Conidiogenesis is rather consistent over larger groups (Walther et al. 2005). In the Atlas on p. 518 and following, the Ascomycota are introduced with short descriptions of the orders which contain the described pathogens and opportunists. Major differences in life style are noted between orders. Sexual reproduction is instrumental for the generation of novel genotypes that are needed under environmental stress conditions, when the fungus has trouble to survive. In vitro, ascigerous fruitbodies can therefore often be produced by “mistreatment” of the culture, by e.g. high or low temperature, salt, or dryness. In contrast, when the fungus has a good life, conidia serve multiplication of the same genotype, leading to fast reproduction. Conidial characteristics are Indicate their transmission vectors. For example, conidia in Eurotiales (Aspergillus, Penicillium) are hydrophobic and easily detached, promoting airborne dispersal (Martinez Herrera et al. 2016). Many Ophiostomatales (relatives of Sporothrix) have complex interactions with bark beetles and other arthropods (Roets et al. 2009), which may be informative for the origin of the opportunistic members of the order. The slimy conidia in Hypocreales (such as Fusarium) enhance distribution by adhesion to objects (Garibaldi et al. 2004) or to moisture droplets (Moretti et al. 2018) and are vectored in the hospital by aerosols; those of Agaricales (mushrooms) are dry and airborne, matching with their pulmonary occurrence (Hayes & Rooney 2014). Capnodiales are extremotolerant fungi, therefore strongly melanized and often produce meristematic, clumpy conidia (Gostinčar et al. 2018). Yeasts are single-celled because of their prevalence in liquid substrates, whereby ascomycetes (Candida) are different from basidiomycetes (Cryptococcus) by being sympodial or annellidic, respectively. The phylogenetic tree below of the fungal Kingdom (p. 139-140 of the Atlas) summarizes the prevalent types of asexual propagation in the orders that include the majority of clinical fungi. A systematic overview of types of conidiogenesis with informative diagrams has been added to the Atlas website; type “conidiogenesis” in chapter search.
References:
- Cole GT (1976) Conidiogenesis in pathogenic hyphomycetes. Sabouraudia 14: 81–98.
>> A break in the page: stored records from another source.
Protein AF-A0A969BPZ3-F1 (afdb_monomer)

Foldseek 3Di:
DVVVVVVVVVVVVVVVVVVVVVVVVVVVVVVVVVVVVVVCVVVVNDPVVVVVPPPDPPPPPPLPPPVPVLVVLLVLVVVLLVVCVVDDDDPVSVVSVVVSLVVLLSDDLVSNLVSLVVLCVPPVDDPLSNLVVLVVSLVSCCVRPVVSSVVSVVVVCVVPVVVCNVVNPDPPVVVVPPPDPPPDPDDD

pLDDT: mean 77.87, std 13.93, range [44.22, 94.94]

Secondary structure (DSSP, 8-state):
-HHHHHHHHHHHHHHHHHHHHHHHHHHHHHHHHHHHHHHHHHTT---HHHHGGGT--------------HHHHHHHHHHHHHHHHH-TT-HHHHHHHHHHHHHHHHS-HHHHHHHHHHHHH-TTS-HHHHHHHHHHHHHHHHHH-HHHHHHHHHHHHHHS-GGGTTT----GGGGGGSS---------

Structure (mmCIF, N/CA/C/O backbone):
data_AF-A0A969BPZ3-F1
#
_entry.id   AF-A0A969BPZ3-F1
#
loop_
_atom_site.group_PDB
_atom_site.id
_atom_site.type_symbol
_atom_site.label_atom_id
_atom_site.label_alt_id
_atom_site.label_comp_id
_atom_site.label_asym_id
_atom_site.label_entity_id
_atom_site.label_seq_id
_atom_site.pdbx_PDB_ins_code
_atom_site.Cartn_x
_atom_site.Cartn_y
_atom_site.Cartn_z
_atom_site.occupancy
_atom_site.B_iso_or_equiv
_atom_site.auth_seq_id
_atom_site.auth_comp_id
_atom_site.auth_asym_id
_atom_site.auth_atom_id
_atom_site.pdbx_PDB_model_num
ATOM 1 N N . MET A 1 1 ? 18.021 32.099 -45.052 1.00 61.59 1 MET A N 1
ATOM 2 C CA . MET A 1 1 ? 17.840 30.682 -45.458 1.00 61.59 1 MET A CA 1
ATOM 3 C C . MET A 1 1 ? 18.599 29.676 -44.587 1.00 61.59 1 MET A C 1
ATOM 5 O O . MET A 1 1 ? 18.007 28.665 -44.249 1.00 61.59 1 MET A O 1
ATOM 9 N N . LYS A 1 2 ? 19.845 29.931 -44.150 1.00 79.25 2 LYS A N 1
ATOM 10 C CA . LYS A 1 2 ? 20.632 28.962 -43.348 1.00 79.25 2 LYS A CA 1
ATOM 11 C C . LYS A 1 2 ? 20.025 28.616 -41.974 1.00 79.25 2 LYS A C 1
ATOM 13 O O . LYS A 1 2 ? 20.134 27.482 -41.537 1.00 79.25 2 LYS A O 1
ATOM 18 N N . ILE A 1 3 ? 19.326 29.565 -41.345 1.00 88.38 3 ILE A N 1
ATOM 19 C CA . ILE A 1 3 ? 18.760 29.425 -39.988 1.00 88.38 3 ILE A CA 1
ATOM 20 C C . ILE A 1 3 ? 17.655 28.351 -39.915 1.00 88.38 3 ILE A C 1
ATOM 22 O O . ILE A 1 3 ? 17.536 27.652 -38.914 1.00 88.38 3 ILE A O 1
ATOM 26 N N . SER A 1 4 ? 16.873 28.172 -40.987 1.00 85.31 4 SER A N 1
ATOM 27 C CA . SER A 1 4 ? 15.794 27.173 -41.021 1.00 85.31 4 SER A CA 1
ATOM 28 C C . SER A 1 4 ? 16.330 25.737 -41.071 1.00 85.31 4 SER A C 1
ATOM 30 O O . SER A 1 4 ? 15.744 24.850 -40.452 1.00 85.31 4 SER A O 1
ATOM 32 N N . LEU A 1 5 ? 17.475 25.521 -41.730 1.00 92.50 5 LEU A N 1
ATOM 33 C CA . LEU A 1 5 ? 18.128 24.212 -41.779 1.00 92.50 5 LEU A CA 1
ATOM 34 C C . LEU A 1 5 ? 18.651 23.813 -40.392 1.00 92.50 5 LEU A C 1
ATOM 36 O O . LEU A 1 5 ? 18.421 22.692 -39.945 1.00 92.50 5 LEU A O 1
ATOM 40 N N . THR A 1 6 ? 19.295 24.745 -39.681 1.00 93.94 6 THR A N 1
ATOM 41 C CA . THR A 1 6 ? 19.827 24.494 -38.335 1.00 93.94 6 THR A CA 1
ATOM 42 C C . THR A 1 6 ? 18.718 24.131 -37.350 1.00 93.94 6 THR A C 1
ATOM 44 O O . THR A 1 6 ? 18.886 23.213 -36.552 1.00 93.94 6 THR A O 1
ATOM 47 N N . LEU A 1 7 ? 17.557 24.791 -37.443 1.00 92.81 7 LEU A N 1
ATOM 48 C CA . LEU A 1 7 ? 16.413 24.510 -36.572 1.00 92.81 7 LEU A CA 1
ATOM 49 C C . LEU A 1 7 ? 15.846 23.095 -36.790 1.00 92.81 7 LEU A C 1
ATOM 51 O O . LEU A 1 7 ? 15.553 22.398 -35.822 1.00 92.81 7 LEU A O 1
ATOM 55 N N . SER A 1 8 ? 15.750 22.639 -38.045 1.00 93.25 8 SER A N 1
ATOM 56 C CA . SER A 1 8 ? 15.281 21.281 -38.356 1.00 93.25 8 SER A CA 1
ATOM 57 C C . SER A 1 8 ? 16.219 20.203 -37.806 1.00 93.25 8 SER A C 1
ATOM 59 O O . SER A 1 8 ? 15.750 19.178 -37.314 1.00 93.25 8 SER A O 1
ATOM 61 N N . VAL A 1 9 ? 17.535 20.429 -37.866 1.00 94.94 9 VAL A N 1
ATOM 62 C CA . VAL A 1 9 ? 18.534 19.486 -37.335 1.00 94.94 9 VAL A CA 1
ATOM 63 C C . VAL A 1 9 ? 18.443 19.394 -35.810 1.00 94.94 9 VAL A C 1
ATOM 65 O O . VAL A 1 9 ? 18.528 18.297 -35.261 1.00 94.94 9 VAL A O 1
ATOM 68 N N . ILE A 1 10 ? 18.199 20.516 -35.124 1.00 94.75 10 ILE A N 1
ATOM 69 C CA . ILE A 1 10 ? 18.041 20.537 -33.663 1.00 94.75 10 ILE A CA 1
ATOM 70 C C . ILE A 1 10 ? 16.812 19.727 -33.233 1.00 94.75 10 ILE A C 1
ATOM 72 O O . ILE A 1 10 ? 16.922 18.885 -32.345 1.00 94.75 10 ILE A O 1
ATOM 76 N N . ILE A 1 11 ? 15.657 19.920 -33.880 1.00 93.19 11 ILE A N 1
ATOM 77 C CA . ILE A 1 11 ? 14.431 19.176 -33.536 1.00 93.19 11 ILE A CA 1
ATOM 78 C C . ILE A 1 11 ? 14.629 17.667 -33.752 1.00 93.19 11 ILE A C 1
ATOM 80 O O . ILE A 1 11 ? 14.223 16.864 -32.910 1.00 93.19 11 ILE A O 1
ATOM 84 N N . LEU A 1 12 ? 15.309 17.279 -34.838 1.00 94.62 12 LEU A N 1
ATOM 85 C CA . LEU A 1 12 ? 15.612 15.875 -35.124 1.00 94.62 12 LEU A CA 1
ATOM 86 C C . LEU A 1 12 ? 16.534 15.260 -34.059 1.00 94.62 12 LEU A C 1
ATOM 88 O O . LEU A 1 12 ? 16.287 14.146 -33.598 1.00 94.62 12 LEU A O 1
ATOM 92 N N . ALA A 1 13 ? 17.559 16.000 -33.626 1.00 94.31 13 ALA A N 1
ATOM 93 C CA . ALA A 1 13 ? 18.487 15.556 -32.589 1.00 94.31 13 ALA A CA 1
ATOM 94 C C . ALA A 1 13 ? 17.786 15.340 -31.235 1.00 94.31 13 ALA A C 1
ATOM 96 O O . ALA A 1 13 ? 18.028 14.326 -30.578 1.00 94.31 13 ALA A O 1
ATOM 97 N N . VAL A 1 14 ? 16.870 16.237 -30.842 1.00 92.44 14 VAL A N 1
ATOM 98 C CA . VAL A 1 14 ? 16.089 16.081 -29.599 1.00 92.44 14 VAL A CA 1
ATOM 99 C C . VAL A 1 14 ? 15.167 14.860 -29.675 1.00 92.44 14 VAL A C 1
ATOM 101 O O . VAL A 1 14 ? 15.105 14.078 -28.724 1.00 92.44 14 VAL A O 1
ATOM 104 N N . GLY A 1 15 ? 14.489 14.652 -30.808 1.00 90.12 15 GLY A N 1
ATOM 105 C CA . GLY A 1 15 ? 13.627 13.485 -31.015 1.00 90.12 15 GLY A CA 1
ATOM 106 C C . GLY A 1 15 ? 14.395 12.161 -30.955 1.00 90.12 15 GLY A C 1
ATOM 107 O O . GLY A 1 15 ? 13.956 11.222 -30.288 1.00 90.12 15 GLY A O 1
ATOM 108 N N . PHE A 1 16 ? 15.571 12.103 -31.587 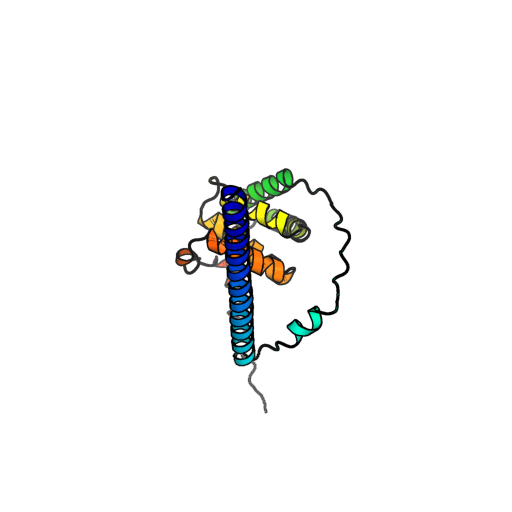1.00 92.69 16 PHE A N 1
ATOM 109 C CA . PHE A 1 16 ? 16.438 10.923 -31.567 1.00 92.69 16 PHE A CA 1
ATOM 110 C C . PHE A 1 16 ? 16.926 10.596 -30.151 1.00 92.69 16 PHE A C 1
ATOM 112 O O . PHE A 1 16 ? 16.864 9.441 -29.724 1.00 92.69 16 PHE A O 1
ATOM 119 N N . TRP A 1 17 ? 17.339 11.617 -29.392 1.00 90.94 17 TRP A N 1
ATOM 120 C CA . TRP A 1 17 ? 17.774 11.442 -28.007 1.00 90.94 17 TRP A CA 1
ATOM 121 C C . TRP A 1 17 ? 16.648 10.890 -27.123 1.00 90.94 17 TRP A C 1
ATOM 123 O O . TRP A 1 17 ? 16.852 9.914 -26.398 1.00 90.94 17 TRP A O 1
ATOM 133 N N . LEU A 1 18 ? 15.438 11.461 -27.198 1.00 87.00 18 LEU A N 1
ATOM 134 C CA . LEU A 1 18 ? 14.296 10.949 -26.433 1.00 87.00 18 LEU A CA 1
ATOM 135 C C . LEU A 1 18 ? 13.954 9.504 -26.822 1.00 87.00 18 LEU A C 1
ATOM 137 O O . LEU A 1 18 ? 13.739 8.677 -25.933 1.00 87.00 18 LEU A O 1
ATOM 141 N N . GLY A 1 19 ? 13.957 9.183 -28.118 1.00 86.31 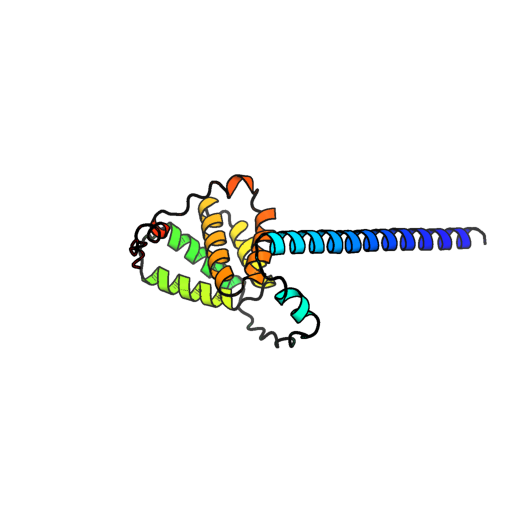19 GLY A N 1
ATOM 142 C CA . GLY A 1 19 ? 13.690 7.830 -28.610 1.00 86.31 19 GLY A CA 1
ATOM 143 C C . GLY A 1 19 ? 14.682 6.797 -28.069 1.00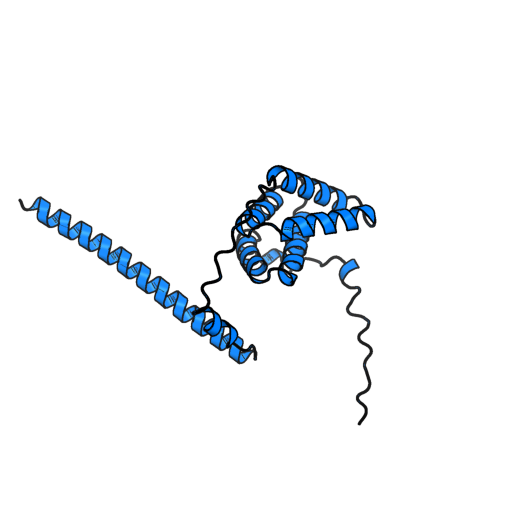 86.31 19 GLY A C 1
ATOM 144 O O . GLY A 1 19 ? 14.275 5.749 -27.563 1.00 86.31 19 GLY A O 1
ATOM 145 N N . ALA A 1 20 ? 15.978 7.121 -28.077 1.00 83.69 20 ALA A N 1
ATOM 146 C CA . ALA A 1 20 ? 17.019 6.240 -27.553 1.00 83.69 20 ALA A CA 1
ATOM 147 C C . ALA A 1 20 ? 16.825 5.938 -26.054 1.00 83.69 20 ALA A C 1
ATOM 149 O O . ALA A 1 20 ? 16.913 4.783 -25.633 1.00 83.69 20 ALA A O 1
ATOM 150 N N . THR A 1 21 ? 16.474 6.943 -25.241 1.00 83.00 21 THR A N 1
ATOM 151 C CA . THR A 1 21 ? 16.262 6.729 -23.794 1.00 83.00 21 THR A CA 1
ATOM 152 C C . THR A 1 21 ? 15.083 5.802 -23.485 1.00 83.00 21 THR A C 1
ATOM 154 O O . THR A 1 21 ? 15.133 5.042 -22.516 1.00 83.00 21 THR A O 1
ATOM 157 N N . GLN A 1 22 ? 14.027 5.818 -24.304 1.00 77.00 22 GLN A N 1
ATOM 158 C CA . GLN A 1 22 ? 12.872 4.936 -24.120 1.00 77.00 22 GLN A CA 1
ATOM 159 C C . GLN A 1 22 ? 13.213 3.479 -24.452 1.00 77.00 22 GLN A C 1
ATOM 161 O O . GLN A 1 22 ? 12.783 2.571 -23.736 1.00 77.00 22 GLN A O 1
ATOM 166 N N . HIS A 1 23 ? 14.038 3.250 -25.478 1.00 77.38 23 HIS A N 1
ATOM 167 C CA . HIS A 1 23 ? 14.510 1.911 -25.827 1.00 77.38 23 HIS A CA 1
ATOM 168 C C . HIS A 1 23 ? 15.363 1.281 -24.725 1.00 77.38 23 HIS A C 1
ATOM 170 O O . HIS A 1 23 ? 15.146 0.114 -24.394 1.00 77.38 23 HIS A O 1
ATOM 176 N N . HIS A 1 24 ? 16.265 2.050 -24.105 1.00 85.12 24 HIS A N 1
ATOM 177 C CA . HIS A 1 24 ? 17.056 1.558 -22.974 1.00 85.12 24 HIS A CA 1
ATOM 178 C C . HIS A 1 24 ? 16.169 1.142 -21.799 1.00 85.12 24 HIS A C 1
ATOM 180 O O . HIS A 1 24 ? 16.296 0.025 -21.307 1.00 85.12 24 HIS A O 1
ATOM 186 N N . LYS A 1 25 ? 15.179 1.967 -21.431 1.00 79.12 25 LYS A N 1
ATOM 187 C CA . LYS A 1 25 ? 14.241 1.634 -20.345 1.00 79.12 25 LYS A CA 1
ATOM 188 C C . LYS A 1 25 ? 13.459 0.348 -20.607 1.00 79.12 25 LYS A C 1
ATOM 190 O O . LYS A 1 25 ? 13.278 -0.445 -19.689 1.00 79.12 25 LYS A O 1
ATOM 195 N N . LEU A 1 26 ? 12.996 0.131 -21.839 1.00 79.81 26 LEU A N 1
ATOM 196 C CA . LEU A 1 26 ? 12.280 -1.096 -22.206 1.00 79.81 26 LEU A CA 1
ATOM 197 C C . LEU A 1 26 ? 13.194 -2.326 -22.189 1.00 79.81 26 LEU A C 1
ATOM 199 O O . LEU A 1 26 ? 12.759 -3.402 -21.777 1.00 79.81 26 LEU A O 1
ATOM 203 N N . SER A 1 27 ? 14.448 -2.171 -22.617 1.00 85.75 27 SER A N 1
ATOM 204 C CA . SER A 1 27 ? 15.452 -3.234 -22.553 1.00 85.75 27 SER A CA 1
ATOM 205 C C . SER A 1 27 ? 15.763 -3.621 -21.107 1.00 85.75 27 SER A C 1
ATOM 207 O O . SER A 1 27 ? 15.736 -4.804 -20.768 1.00 85.75 27 SER A O 1
ATOM 209 N N . ASP A 1 28 ? 15.970 -2.632 -20.238 1.00 88.06 28 ASP A N 1
ATOM 210 C CA . ASP A 1 28 ? 16.247 -2.855 -18.819 1.00 88.06 28 ASP A CA 1
ATOM 211 C C . ASP A 1 28 ? 15.059 -3.511 -18.113 1.00 88.06 28 ASP A C 1
ATOM 213 O O . ASP A 1 28 ? 15.240 -4.451 -17.340 1.00 88.06 28 ASP A O 1
ATOM 217 N N . LEU A 1 29 ? 13.827 -3.085 -18.423 1.00 80.88 29 LEU A N 1
ATOM 218 C CA . LEU A 1 29 ? 12.624 -3.715 -17.877 1.00 80.88 29 LEU A CA 1
ATOM 219 C C . LEU A 1 29 ? 12.531 -5.193 -18.272 1.00 80.88 29 LEU A C 1
ATOM 221 O O . LEU A 1 29 ? 12.227 -6.030 -17.425 1.00 80.88 29 LEU A O 1
ATOM 225 N N . ARG A 1 30 ? 12.811 -5.525 -19.541 1.00 86.44 30 ARG A N 1
ATOM 226 C CA . ARG A 1 30 ? 12.797 -6.914 -20.029 1.00 86.44 30 ARG A CA 1
ATOM 227 C C . ARG A 1 30 ? 13.885 -7.759 -19.377 1.00 86.44 30 ARG A C 1
ATOM 229 O O . ARG A 1 30 ? 13.601 -8.878 -18.963 1.00 86.44 30 ARG A O 1
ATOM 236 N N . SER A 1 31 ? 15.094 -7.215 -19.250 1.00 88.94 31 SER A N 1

- Garibaldi A, Gilardi G, Pasquali M, et al. (2004) Seed transmission of Fusarium oxysporum of Eruca vesicaria and Diplotaxis muralis. Z. PflKrankh. PflSchutz 111: 345-350.
- Gostinčar C, Zajc J, Lenassi M, et al. (2018) Fungi between extremotolerance and opportunistic pathogenicity on humans. Fung. Div. 93: 195–213
- Hayes JP, Rooney J (2014) The prevalence of respiratory symptoms among mushroom workers in Ireland. Occup. Med., London 64: 533-538.
- Martínez-Herrera EO, Frías-De-León MG, Duarte-Escalante E, et al. (2016) Fungal diversity and Aspergillus in hospital environments. Ann. Agric. Environm. Med. 23: 264–269.
- Moretti ML , Busso-Lopes AF, Tararam CA, et al. (2018) Airborne transmission of invasive fusariosis in patients with hematologic malignancies. Plos One doi.org/10.1371/journal.pone.0196426.
- Roets F, Crous PW, Wingfield MJ, Dreyer LL (2009) Mite-mediated hyperphoretic dispersal of Ophiostoma spp. from the infructescences of South African Protea spp. Environm. Entomol. 38: 143-152.
- Walther G, Garnica S, Weiß M (2005) The systematic relevance of conidiogenesis modes in the gilled Agaricales. Mycol. Res. 109: 525-544.